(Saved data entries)
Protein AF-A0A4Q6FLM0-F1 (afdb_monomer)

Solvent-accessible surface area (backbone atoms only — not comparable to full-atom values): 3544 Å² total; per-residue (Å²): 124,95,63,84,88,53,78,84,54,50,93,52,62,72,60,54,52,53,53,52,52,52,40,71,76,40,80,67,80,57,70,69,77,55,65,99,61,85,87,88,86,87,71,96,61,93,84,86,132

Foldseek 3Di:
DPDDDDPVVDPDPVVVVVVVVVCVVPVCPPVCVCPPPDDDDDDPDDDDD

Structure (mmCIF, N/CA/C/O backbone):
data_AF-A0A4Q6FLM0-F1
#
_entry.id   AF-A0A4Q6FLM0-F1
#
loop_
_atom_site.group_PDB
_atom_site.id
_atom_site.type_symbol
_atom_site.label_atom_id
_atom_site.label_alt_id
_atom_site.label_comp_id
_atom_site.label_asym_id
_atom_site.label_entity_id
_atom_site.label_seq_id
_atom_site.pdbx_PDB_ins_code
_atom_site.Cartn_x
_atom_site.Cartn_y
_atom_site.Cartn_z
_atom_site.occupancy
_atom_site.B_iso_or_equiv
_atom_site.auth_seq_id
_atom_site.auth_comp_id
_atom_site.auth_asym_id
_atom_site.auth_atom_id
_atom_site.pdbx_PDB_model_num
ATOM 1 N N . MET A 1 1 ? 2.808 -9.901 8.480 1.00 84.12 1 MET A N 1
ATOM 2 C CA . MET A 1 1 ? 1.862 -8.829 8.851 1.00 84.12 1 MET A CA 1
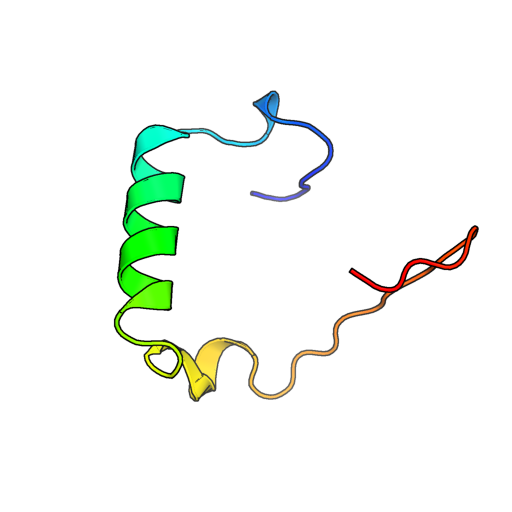ATOM 3 C C . MET A 1 1 ? 0.426 -9.310 8.633 1.00 84.12 1 MET A C 1
ATOM 5 O O . MET A 1 1 ? 0.134 -9.778 7.539 1.00 84.12 1 MET A O 1
ATOM 9 N N . LYS A 1 2 ? -0.435 -9.294 9.667 1.00 91.88 2 LYS A N 1
ATOM 10 C CA . LYS A 1 2 ? -1.865 -9.675 9.544 1.00 91.88 2 LYS A CA 1
ATOM 11 C C . LYS A 1 2 ? -2.765 -8.469 9.238 1.00 91.88 2 LYS A C 1
ATOM 13 O O . LYS A 1 2 ? -3.696 -8.613 8.460 1.00 91.88 2 LYS A O 1
ATOM 18 N N . ASN A 1 3 ? -2.447 -7.308 9.819 1.00 94.62 3 ASN A N 1
ATOM 19 C CA . ASN A 1 3 ? -3.101 -6.015 9.603 1.00 94.62 3 ASN A CA 1
ATOM 20 C C . ASN A 1 3 ? -2.029 -4.931 9.405 1.00 94.62 3 ASN A C 1
ATOM 22 O O . ASN A 1 3 ? -0.908 -5.112 9.874 1.00 94.62 3 ASN A O 1
ATOM 26 N N . PHE A 1 4 ? -2.385 -3.821 8.756 1.00 95.44 4 PHE A N 1
ATOM 27 C CA . PHE A 1 4 ? -1.536 -2.635 8.595 1.00 95.44 4 PHE A 
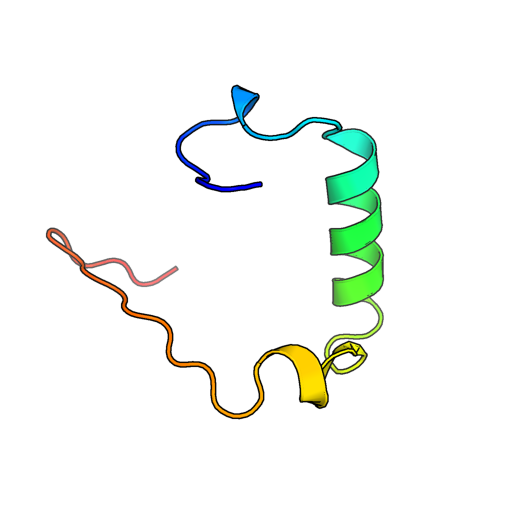CA 1
ATOM 28 C C . PHE A 1 4 ? -2.359 -1.382 8.922 1.00 95.44 4 PHE A C 1
ATOM 30 O O . PHE A 1 4 ? -2.981 -0.787 8.042 1.00 95.44 4 PHE A O 1
ATOM 37 N N . LEU A 1 5 ? -2.445 -1.051 10.210 1.00 96.19 5 LEU A N 1
ATOM 38 C CA . LEU A 1 5 ? -3.246 0.057 10.746 1.00 96.19 5 LEU A CA 1
ATOM 39 C C . LEU A 1 5 ? -2.368 1.194 11.279 1.00 96.19 5 LEU A C 1
ATOM 41 O O . LEU A 1 5 ? -2.797 2.346 11.295 1.00 96.19 5 LEU A O 1
ATOM 45 N N . SER A 1 6 ? -1.146 0.886 11.715 1.00 95.31 6 SER A N 1
ATOM 46 C CA . SER A 1 6 ? -0.190 1.866 12.227 1.00 95.31 6 SER A CA 1
ATOM 47 C C . SER A 1 6 ? 1.249 1.502 11.862 1.00 95.31 6 SER A C 1
ATOM 49 O O . SER A 1 6 ? 1.548 0.371 11.485 1.00 95.31 6 SER A O 1
ATOM 51 N N . ALA A 1 7 ? 2.175 2.449 12.035 1.00 92.31 7 ALA A N 1
ATOM 52 C CA . ALA A 1 7 ? 3.602 2.193 11.829 1.00 92.31 7 ALA A CA 1
ATOM 53 C C . ALA A 1 7 ? 4.170 1.110 12.770 1.00 92.31 7 ALA A C 1
ATOM 55 O O . ALA A 1 7 ? 5.177 0.494 12.440 1.00 92.31 7 ALA A O 1
ATOM 56 N N . LEU A 1 8 ? 3.518 0.854 13.911 1.0
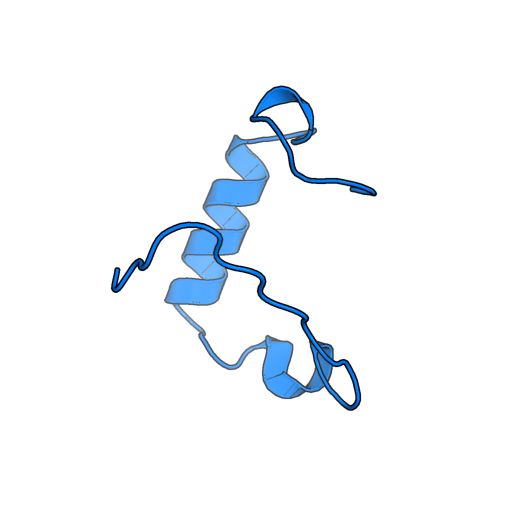0 93.56 8 LEU A N 1
ATOM 57 C CA . LEU A 1 8 ? 3.923 -0.178 14.871 1.00 93.56 8 LEU A CA 1
ATOM 58 C C . LEU A 1 8 ? 3.661 -1.602 14.361 1.00 93.56 8 LEU A C 1
ATOM 60 O O . LEU A 1 8 ? 4.232 -2.544 14.896 1.00 93.56 8 LEU A O 1
ATOM 64 N N . ASP A 1 9 ? 2.833 -1.764 13.322 1.00 94.88 9 ASP A N 1
ATOM 65 C CA . ASP A 1 9 ? 2.591 -3.070 12.696 1.00 94.88 9 ASP A CA 1
ATOM 66 C C . ASP A 1 9 ? 3.766 -3.516 11.805 1.00 94.88 9 ASP A C 1
ATOM 68 O O . ASP A 1 9 ? 3.779 -4.643 11.302 1.00 94.88 9 ASP A O 1
ATOM 72 N N . VAL A 1 10 ? 4.739 -2.626 11.575 1.00 94.69 10 VAL A N 1
ATOM 73 C CA . VAL A 1 10 ? 5.934 -2.883 10.772 1.00 94.69 10 VAL A CA 1
ATOM 74 C C . VAL A 1 10 ? 7.074 -3.326 11.679 1.00 94.69 10 VAL A C 1
ATOM 76 O O . VAL A 1 10 ? 7.658 -2.519 12.396 1.00 94.69 10 VAL A O 1
ATOM 79 N N . ASP A 1 11 ? 7.450 -4.599 11.572 1.00 92.81 11 ASP A N 1
ATOM 80 C CA . ASP A 1 11 ? 8.535 -5.181 12.373 1.00 92.81 11 ASP A CA 1
ATOM 81 C C . ASP A 1 11 ? 9.897 -4.504 12.119 1.00 92.81 11 ASP A C 1
ATOM 83 O O . ASP A 1 11 ? 10.727 -4.383 13.018 1.00 92.81 11 ASP A O 1
ATOM 87 N N . ASN A 1 12 ? 10.158 -4.078 10.877 1.00 95.56 12 ASN A N 1
ATOM 88 C CA . ASN A 1 12 ? 11.422 -3.462 10.478 1.00 95.56 12 ASN A CA 1
ATO
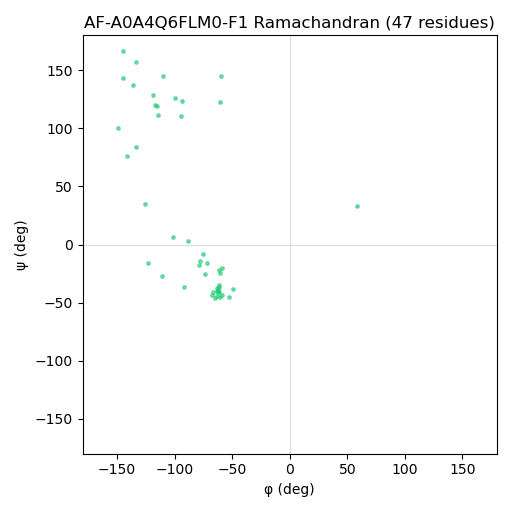M 89 C C . ASN A 1 12 ? 11.205 -2.437 9.356 1.00 95.56 12 ASN A C 1
ATOM 91 O O . ASN A 1 12 ? 11.082 -2.786 8.180 1.00 95.56 12 ASN A O 1
ATOM 95 N N . VAL A 1 13 ? 11.168 -1.161 9.736 1.00 95.38 13 VAL A N 1
ATOM 96 C CA . VAL A 1 13 ? 10.963 -0.044 8.803 1.00 95.38 13 VAL A CA 1
ATOM 97 C C . VAL A 1 13 ? 12.117 0.104 7.798 1.00 95.38 13 VAL A C 1
ATOM 99 O O . VAL A 1 13 ? 11.816 0.222 6.612 1.00 95.38 13 VAL A O 1
ATOM 102 N N . PRO A 1 14 ? 13.410 0.055 8.190 1.00 96.94 14 PRO A N 1
ATOM 103 C CA . PRO A 1 14 ? 14.512 0.112 7.223 1.00 96.94 14 PRO A CA 1
ATOM 104 C C . PRO A 1 14 ? 14.400 -0.920 6.096 1.00 96.94 14 PRO A C 1
ATOM 106 O O . PRO A 1 14 ? 14.513 -0.565 4.924 1.00 96.94 14 PRO A O 1
ATOM 109 N N . LYS A 1 15 ? 14.078 -2.174 6.434 1.00 97.00 15 LYS A N 1
ATOM 110 C CA . LYS A 1 15 ? 13.901 -3.237 5.439 1.00 97.00 15 LYS A CA 1
ATOM 111 C C . LYS A 1 15 ? 12.743 -2.943 4.479 1.00 97.00 15 LYS A C 1
ATOM 113 O O . LYS A 1 15 ? 12.875 -3.145 3.277 1.00 97.00 15 LYS A O 1
ATOM 118 N N . LEU A 1 16 ? 11.625 -2.422 4.990 1.00 96.19 16 LEU A N 1
ATOM 119 C CA . LEU A 1 16 ? 10.479 -2.043 4.159 1.00 96.19 16 LEU A CA 1
ATOM 120 C C . LEU A 1 16 ? 10.844 -0.944 3.143 1.00 96.19 16 LEU A C 1
ATOM 122 O O . LEU A 1 16 ? 10.366 -0.963 2.009 1.00 96.19 16 LEU A O 1
ATOM 126 N N . VAL A 1 17 ? 11.712 -0.003 3.528 1.00 97.50 17 VAL A N 1
ATOM 127 C CA . VAL A 1 17 ? 12.213 1.046 2.625 1.00 97.50 17 VAL A CA 1
ATOM 128 C C . VAL A 1 17 ? 13.096 0.454 1.524 1.00 97.50 17 VAL A C 1
ATOM 130 O O . VAL A 1 17 ? 12.940 0.824 0.360 1.00 97.50 17 VAL A O 1
ATOM 133 N N . GLU A 1 18 ? 13.986 -0.480 1.859 1.00 98.06 18 GLU A N 1
ATOM 134 C CA . GLU A 1 18 ? 14.817 -1.180 0.869 1.00 98.06 18 GLU A CA 1
ATOM 135 C C . GLU A 1 18 ? 13.962 -1.956 -0.142 1.00 98.06 18 GLU A C 1
ATOM 137 O O . GLU A 1 18 ? 14.166 -1.830 -1.353 1.00 98.06 18 GLU A O 1
ATOM 142 N N . GLU A 1 19 ? 12.954 -2.690 0.337 1.00 96.38 19 GLU A N 1
ATOM 143 C CA . GLU A 1 19 ? 11.995 -3.403 -0.514 1.00 96.38 19 GLU A CA 1
ATOM 144 C C . GLU A 1 19 ? 11.247 -2.435 -1.449 1.00 96.38 19 GLU A C 1
ATOM 146 O O . GLU A 1 19 ? 11.139 -2.691 -2.651 1.00 96.38 19 GLU A O 1
ATOM 151 N N . ALA A 1 20 ? 10.798 -1.282 -0.943 1.00 97.50 20 ALA A N 1
ATOM 152 C CA . ALA A 1 20 ? 10.127 -0.264 -1.752 1.00 97.50 20 ALA A CA 1
ATOM 153 C C . ALA A 1 20 ? 11.038 0.333 -2.843 1.00 97.50 20 ALA A C 1
ATOM 155 O O . ALA A 1 20 ? 10.588 0.556 -3.971 1.00 97.50 20 ALA A O 1
ATOM 156 N N . LEU A 1 21 ? 12.319 0.573 -2.542 1.00 98.38 21 LEU A N 1
ATOM 157 C CA . LEU A 1 21 ? 13.296 1.054 -3.526 1.00 98.38 21 LEU A CA 1
ATOM 158 C C . LEU A 1 21 ? 13.573 0.004 -4.610 1.00 98.38 21 LEU A C 1
ATOM 160 O O . LEU A 1 21 ? 13.624 0.354 -5.793 1.00 98.38 21 LEU A O 1
ATOM 164 N N . ALA A 1 22 ? 13.688 -1.271 -4.233 1.00 98.00 22 ALA A N 1
ATOM 165 C CA . ALA A 1 22 ? 13.862 -2.370 -5.180 1.00 98.00 22 ALA A CA 1
ATOM 166 C C . ALA A 1 22 ? 12.644 -2.520 -6.111 1.00 98.00 22 ALA A C 1
ATOM 168 O O . ALA A 1 22 ? 12.804 -2.624 -7.329 1.00 98.00 22 ALA A O 1
ATOM 169 N N . LEU A 1 23 ? 11.425 -2.442 -5.564 1.00 97.75 23 LEU A N 1
ATOM 170 C CA . LEU A 1 23 ? 10.182 -2.448 -6.346 1.00 97.75 23 LEU A CA 1
ATOM 171 C C . LEU A 1 23 ? 10.101 -1.253 -7.300 1.00 97.75 23 LEU A C 1
ATOM 173 O O . LEU A 1 23 ? 9.718 -1.411 -8.456 1.00 97.75 23 LEU A O 1
ATOM 177 N N . LYS A 1 24 ? 10.512 -0.061 -6.853 1.00 97.88 24 LYS A N 1
ATOM 178 C CA . LYS A 1 24 ? 10.567 1.130 -7.710 1.00 97.88 24 LYS A CA 1
ATOM 179 C C . LYS A 1 24 ? 11.539 0.948 -8.881 1.00 97.88 24 LYS A C 1
ATOM 181 O O . LYS A 1 24 ? 11.242 1.396 -9.986 1.00 97.88 24 LYS A O 1
ATOM 186 N N . ALA A 1 25 ? 12.682 0.304 -8.648 1.00 98.44 25 ALA A N 1
ATOM 187 C CA . ALA A 1 25 ? 13.672 0.018 -9.684 1.00 98.44 25 ALA A CA 1
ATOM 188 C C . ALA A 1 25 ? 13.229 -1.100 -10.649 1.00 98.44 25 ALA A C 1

WORK ORDER
Each line from the one with "ATOM 168 O O" through the end of the entries above must be set down exactly, both end lines included, and no other line may appear.

RESULT
ATOM 168 O O . ALA A 1 22 ? 12.804 -2.624 -7.329 1.00 98.00 22 ALA A O 1
ATOM 169 N N . LEU A 1 23 ? 11.425 -2.442 -5.564 1.00 97.75 23 LEU A N 1
ATOM 170 C CA . LEU A 1 23 ? 10.182 -2.448 -6.346 1.00 97.75 23 LEU A CA 1
ATOM 171 C C . LEU A 1 23 ? 10.101 -1.253 -7.300 1.00 97.75 23 LEU A C 1
ATOM 173 O O . LEU A 1 23 ? 9.718 -1.411 -8.456 1.00 97.75 23 LEU A O 1
ATOM 177 N N . LYS A 1 24 ? 10.512 -0.061 -6.853 1.00 97.88 24 LYS A N 1
ATOM 178 C CA . LYS A 1 24 ? 10.567 1.130 -7.710 1.00 97.88 24 LYS A CA 1
ATOM 179 C C . LYS A 1 24 ? 11.539 0.948 -8.881 1.00 97.88 24 LYS A C 1
ATOM 181 O O . LYS A 1 24 ? 11.242 1.396 -9.986 1.00 97.88 24 LYS A O 1
ATOM 186 N N . ALA A 1 25 ? 12.682 0.304 -8.648 1.00 98.44 25 ALA A N 1
ATOM 187 C CA . ALA A 1 25 ? 13.672 0.018 -9.684 1.00 98.44 25 ALA A CA 1
ATOM 188 C C . ALA A 1 25 ? 13.229 -1.100 -10.649 1.00 98.44 25 ALA A C 1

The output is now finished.